A Figura 9 ilustra os retornos de cenário de dez principais índices, compararando-os com os retornos cumulativos realizados ao longo de dois dias, 3 e 4 de abril. Os retornos de cenário estão alinhados com os retornos reais dos principais índices, indicando que o declínio de 1% no PIB foi consistente com a reação inicial do mercado.
Processo de QA MAC3 durante turbulências do mercado
Nas últimas semanas, nosso sistema de validação de modelo MAC3 (MVAL) respondeu prontamente aos movimentos significativos do mercado, identificando várias exceções a serem investigadas. Quando os spreads de HY saltaram mais de 50 pb em 3 de abril, a volatilidade de vários fatores de spread de HY em dólares americanos aumentou acentuadamente em vários setores. À medida que a turbulência se espalhou para outros mercados globais, a MVAL reportou movimentos significativos nos fatores (mais de 5 desvios-padrão) em mais modelos, incluindo créditos em AUD, JPY e EUR. Posteriormente, à medida que as taxas de longo prazo dos EUA aumentaram e o spread entre os títulos de 10 e 2 anos atingiu seu nível mais alto desde março de 2022, o MVAL indicou rompimentos de limite nos fatores de nível e inclinação da curva de juros para várias das principais moedas.
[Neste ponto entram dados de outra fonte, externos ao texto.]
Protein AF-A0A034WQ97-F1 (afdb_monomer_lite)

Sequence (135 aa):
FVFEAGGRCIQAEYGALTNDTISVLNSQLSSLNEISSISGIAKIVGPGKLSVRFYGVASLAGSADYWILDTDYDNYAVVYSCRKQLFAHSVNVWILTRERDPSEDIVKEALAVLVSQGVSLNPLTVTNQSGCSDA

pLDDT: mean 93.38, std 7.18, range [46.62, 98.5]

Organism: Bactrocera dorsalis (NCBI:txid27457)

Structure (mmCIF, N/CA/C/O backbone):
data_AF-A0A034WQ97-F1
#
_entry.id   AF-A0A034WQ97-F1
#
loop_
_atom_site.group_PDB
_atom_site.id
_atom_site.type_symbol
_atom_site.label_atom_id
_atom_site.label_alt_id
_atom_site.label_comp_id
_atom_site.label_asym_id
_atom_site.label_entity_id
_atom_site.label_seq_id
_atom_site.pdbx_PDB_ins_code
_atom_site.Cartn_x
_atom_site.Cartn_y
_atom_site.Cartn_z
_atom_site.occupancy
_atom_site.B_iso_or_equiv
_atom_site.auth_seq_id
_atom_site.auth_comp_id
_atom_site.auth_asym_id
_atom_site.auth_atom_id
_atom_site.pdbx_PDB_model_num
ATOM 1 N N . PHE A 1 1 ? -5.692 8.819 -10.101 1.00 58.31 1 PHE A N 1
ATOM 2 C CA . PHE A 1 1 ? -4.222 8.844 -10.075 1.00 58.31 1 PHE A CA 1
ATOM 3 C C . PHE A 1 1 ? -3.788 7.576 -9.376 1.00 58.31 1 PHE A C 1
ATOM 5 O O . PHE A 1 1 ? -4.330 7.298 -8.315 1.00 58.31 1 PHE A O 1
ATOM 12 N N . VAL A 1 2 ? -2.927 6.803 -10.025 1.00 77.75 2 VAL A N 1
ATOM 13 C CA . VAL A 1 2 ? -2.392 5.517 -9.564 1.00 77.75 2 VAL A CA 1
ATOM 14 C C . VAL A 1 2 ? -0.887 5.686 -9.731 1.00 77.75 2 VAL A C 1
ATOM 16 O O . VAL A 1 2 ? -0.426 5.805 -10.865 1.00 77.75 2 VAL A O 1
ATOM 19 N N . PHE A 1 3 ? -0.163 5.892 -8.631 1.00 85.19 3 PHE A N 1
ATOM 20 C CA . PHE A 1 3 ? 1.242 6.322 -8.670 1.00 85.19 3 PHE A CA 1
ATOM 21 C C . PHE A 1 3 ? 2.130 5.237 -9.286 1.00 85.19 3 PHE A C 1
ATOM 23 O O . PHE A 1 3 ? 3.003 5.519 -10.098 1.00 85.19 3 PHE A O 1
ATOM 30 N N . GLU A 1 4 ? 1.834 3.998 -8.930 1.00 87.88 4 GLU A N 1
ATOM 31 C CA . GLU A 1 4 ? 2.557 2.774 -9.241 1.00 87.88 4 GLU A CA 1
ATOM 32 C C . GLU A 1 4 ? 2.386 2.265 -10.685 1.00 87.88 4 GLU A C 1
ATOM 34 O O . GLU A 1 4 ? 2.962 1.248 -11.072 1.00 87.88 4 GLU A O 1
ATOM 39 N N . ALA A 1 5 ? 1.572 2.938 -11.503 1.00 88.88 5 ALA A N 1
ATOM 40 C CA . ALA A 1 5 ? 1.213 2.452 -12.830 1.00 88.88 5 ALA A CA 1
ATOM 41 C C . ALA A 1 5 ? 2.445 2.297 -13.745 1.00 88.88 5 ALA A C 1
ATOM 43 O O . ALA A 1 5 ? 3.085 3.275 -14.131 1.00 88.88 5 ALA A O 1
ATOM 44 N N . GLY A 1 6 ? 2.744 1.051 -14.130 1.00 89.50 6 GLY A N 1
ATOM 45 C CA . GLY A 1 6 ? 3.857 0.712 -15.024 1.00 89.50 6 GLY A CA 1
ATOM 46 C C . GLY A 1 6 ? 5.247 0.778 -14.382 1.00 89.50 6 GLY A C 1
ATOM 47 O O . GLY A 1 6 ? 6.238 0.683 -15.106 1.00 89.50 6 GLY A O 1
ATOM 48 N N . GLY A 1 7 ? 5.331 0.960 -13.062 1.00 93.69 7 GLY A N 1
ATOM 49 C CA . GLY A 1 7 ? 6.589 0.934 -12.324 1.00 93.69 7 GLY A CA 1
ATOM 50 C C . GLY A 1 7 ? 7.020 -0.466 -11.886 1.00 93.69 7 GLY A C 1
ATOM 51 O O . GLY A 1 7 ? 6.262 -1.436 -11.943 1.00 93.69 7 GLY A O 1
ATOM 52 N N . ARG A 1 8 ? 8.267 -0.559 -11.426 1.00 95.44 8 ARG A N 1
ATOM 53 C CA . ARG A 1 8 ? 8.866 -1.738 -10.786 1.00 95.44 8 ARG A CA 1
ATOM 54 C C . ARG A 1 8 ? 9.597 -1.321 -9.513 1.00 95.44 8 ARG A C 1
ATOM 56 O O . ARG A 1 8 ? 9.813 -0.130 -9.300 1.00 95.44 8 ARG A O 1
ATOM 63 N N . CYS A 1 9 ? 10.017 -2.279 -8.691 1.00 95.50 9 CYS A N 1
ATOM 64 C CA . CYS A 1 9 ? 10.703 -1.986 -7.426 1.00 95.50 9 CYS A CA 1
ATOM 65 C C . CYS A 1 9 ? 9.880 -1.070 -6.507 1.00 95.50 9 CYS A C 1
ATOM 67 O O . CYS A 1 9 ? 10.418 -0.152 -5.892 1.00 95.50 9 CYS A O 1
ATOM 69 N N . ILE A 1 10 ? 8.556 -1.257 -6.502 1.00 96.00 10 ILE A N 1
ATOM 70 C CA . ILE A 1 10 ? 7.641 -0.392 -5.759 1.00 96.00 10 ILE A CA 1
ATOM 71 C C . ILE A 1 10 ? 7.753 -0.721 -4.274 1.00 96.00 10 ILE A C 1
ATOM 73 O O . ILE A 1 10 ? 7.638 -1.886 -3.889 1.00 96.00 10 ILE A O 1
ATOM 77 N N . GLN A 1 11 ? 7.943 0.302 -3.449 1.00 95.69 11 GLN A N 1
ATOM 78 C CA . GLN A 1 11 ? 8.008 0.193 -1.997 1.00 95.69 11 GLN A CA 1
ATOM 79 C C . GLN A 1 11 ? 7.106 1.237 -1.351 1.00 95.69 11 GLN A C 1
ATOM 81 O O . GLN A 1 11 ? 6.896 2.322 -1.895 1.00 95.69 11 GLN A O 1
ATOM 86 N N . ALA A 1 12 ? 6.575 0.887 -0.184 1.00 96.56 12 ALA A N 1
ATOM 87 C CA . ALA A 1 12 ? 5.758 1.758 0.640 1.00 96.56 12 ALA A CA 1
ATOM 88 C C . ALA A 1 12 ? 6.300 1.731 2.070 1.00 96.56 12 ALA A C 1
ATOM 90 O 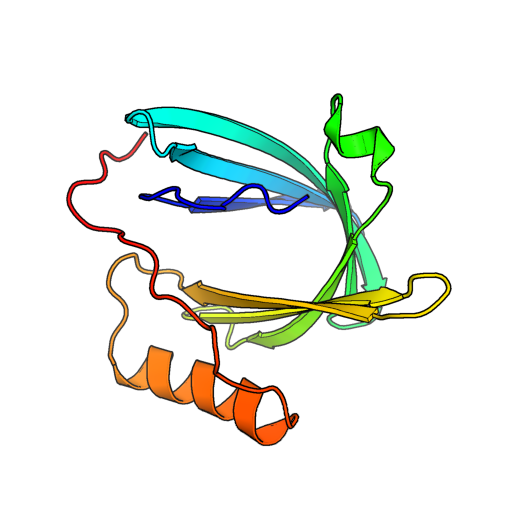O . ALA A 1 12 ? 6.276 0.696 2.736 1.00 96.56 12 ALA A O 1
ATOM 91 N N . GLU A 1 13 ? 6.781 2.874 2.539 1.00 97.38 13 GLU A N 1
ATOM 92 C CA . GLU A 1 13 ? 7.244 3.068 3.904 1.00 97.38 13 GLU A CA 1
ATOM 93 C C . GLU A 1 13 ? 6.207 3.857 4.697 1.00 97.38 13 GLU A C 1
ATOM 95 O O . GLU A 1 13 ? 5.699 4.896 4.258 1.00 97.38 13 GLU A O 1
ATOM 100 N N . TYR A 1 14 ? 5.908 3.353 5.892 1.00 96.50 14 TYR A N 1
ATOM 101 C CA . TYR A 1 14 ? 4.938 3.937 6.805 1.00 96.50 14 TYR A CA 1
ATOM 102 C C . TYR A 1 14 ? 5.596 4.227 8.151 1.00 96.50 14 TYR A C 1
ATOM 104 O O . TYR A 1 14 ? 6.325 3.389 8.678 1.00 96.50 14 TYR A O 1
ATOM 112 N N . GLY A 1 15 ? 5.310 5.391 8.732 1.00 96.81 15 GLY A N 1
ATOM 113 C CA . GLY A 1 15 ? 5.824 5.777 10.048 1.00 96.81 15 GLY A CA 1
ATOM 114 C C . GLY A 1 15 ? 4.748 6.413 10.918 1.00 96.81 15 GLY A C 1
ATOM 115 O O . GLY A 1 15 ? 3.923 7.182 10.436 1.00 96.81 15 GLY A O 1
ATOM 116 N N . ALA A 1 16 ? 4.736 6.113 12.214 1.00 96.06 16 ALA A N 1
ATOM 117 C CA . ALA A 1 16 ? 3.837 6.795 13.141 1.00 96.06 16 ALA A CA 1
ATOM 118 C C . ALA A 1 16 ? 4.297 8.249 13.342 1.00 96.06 16 ALA A C 1
ATOM 120 O O . ALA A 1 16 ? 5.448 8.490 13.701 1.00 96.06 16 ALA A O 1
ATOM 121 N N . LEU A 1 17 ? 3.401 9.216 13.123 1.00 95.31 17 LEU A N 1
ATOM 122 C CA . LEU A 1 17 ? 3.646 10.631 13.435 1.00 95.31 17 LEU A CA 1
ATOM 123 C C . LEU A 1 17 ? 2.954 11.031 14.741 1.00 95.31 17 LEU A C 1
ATOM 125 O O . LEU A 1 17 ? 3.537 11.708 15.584 1.00 95.31 17 LEU A O 1
ATOM 129 N N . THR A 1 18 ? 1.705 10.599 14.903 1.00 95.81 18 THR A N 1
ATOM 130 C CA . THR A 1 18 ? 0.875 10.771 16.103 1.00 95.81 18 THR A CA 1
ATOM 131 C C . THR A 1 18 ? 0.052 9.499 16.324 1.00 95.81 18 THR A C 1
ATOM 133 O O . THR A 1 18 ? 0.133 8.556 15.538 1.00 95.81 18 THR A O 1
ATOM 136 N N . ASN A 1 19 ? -0.792 9.472 17.360 1.00 92.50 19 ASN A N 1
ATOM 137 C CA . ASN A 1 19 ? -1.689 8.339 17.625 1.00 92.50 19 ASN A CA 1
ATOM 138 C C . ASN A 1 19 ? -2.686 8.052 16.485 1.00 92.50 19 ASN A C 1
ATOM 140 O O . ASN A 1 19 ? -3.202 6.944 16.398 1.00 92.50 19 ASN A O 1
ATOM 144 N N . ASP A 1 20 ? -2.988 9.042 15.643 1.00 95.62 20 ASP A N 1
ATOM 145 C CA . ASP A 1 20 ? -4.006 8.967 14.589 1.00 95.62 20 ASP A CA 1
ATOM 146 C C . ASP A 1 20 ? -3.475 9.297 13.187 1.00 95.62 20 ASP A C 1
ATOM 148 O O . ASP A 1 20 ? -4.236 9.264 12.218 1.00 95.62 20 ASP A O 1
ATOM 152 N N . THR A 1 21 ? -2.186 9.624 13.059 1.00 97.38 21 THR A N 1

Após cada quebra de limite do MVAL, as entradas e saídas do modelo são revisadas e validadas em relação aos movimentos reais do mercado. Enquanto isso, grandes fatores de discrepância são tratados usando a metodologia de winsorização MAC3, aprimorando a consistência do modelo contra tais perturbações e assegurando a alta qualidade das estimativas de risco exigidas pelos participantes do mercado durante períodos de turbulência.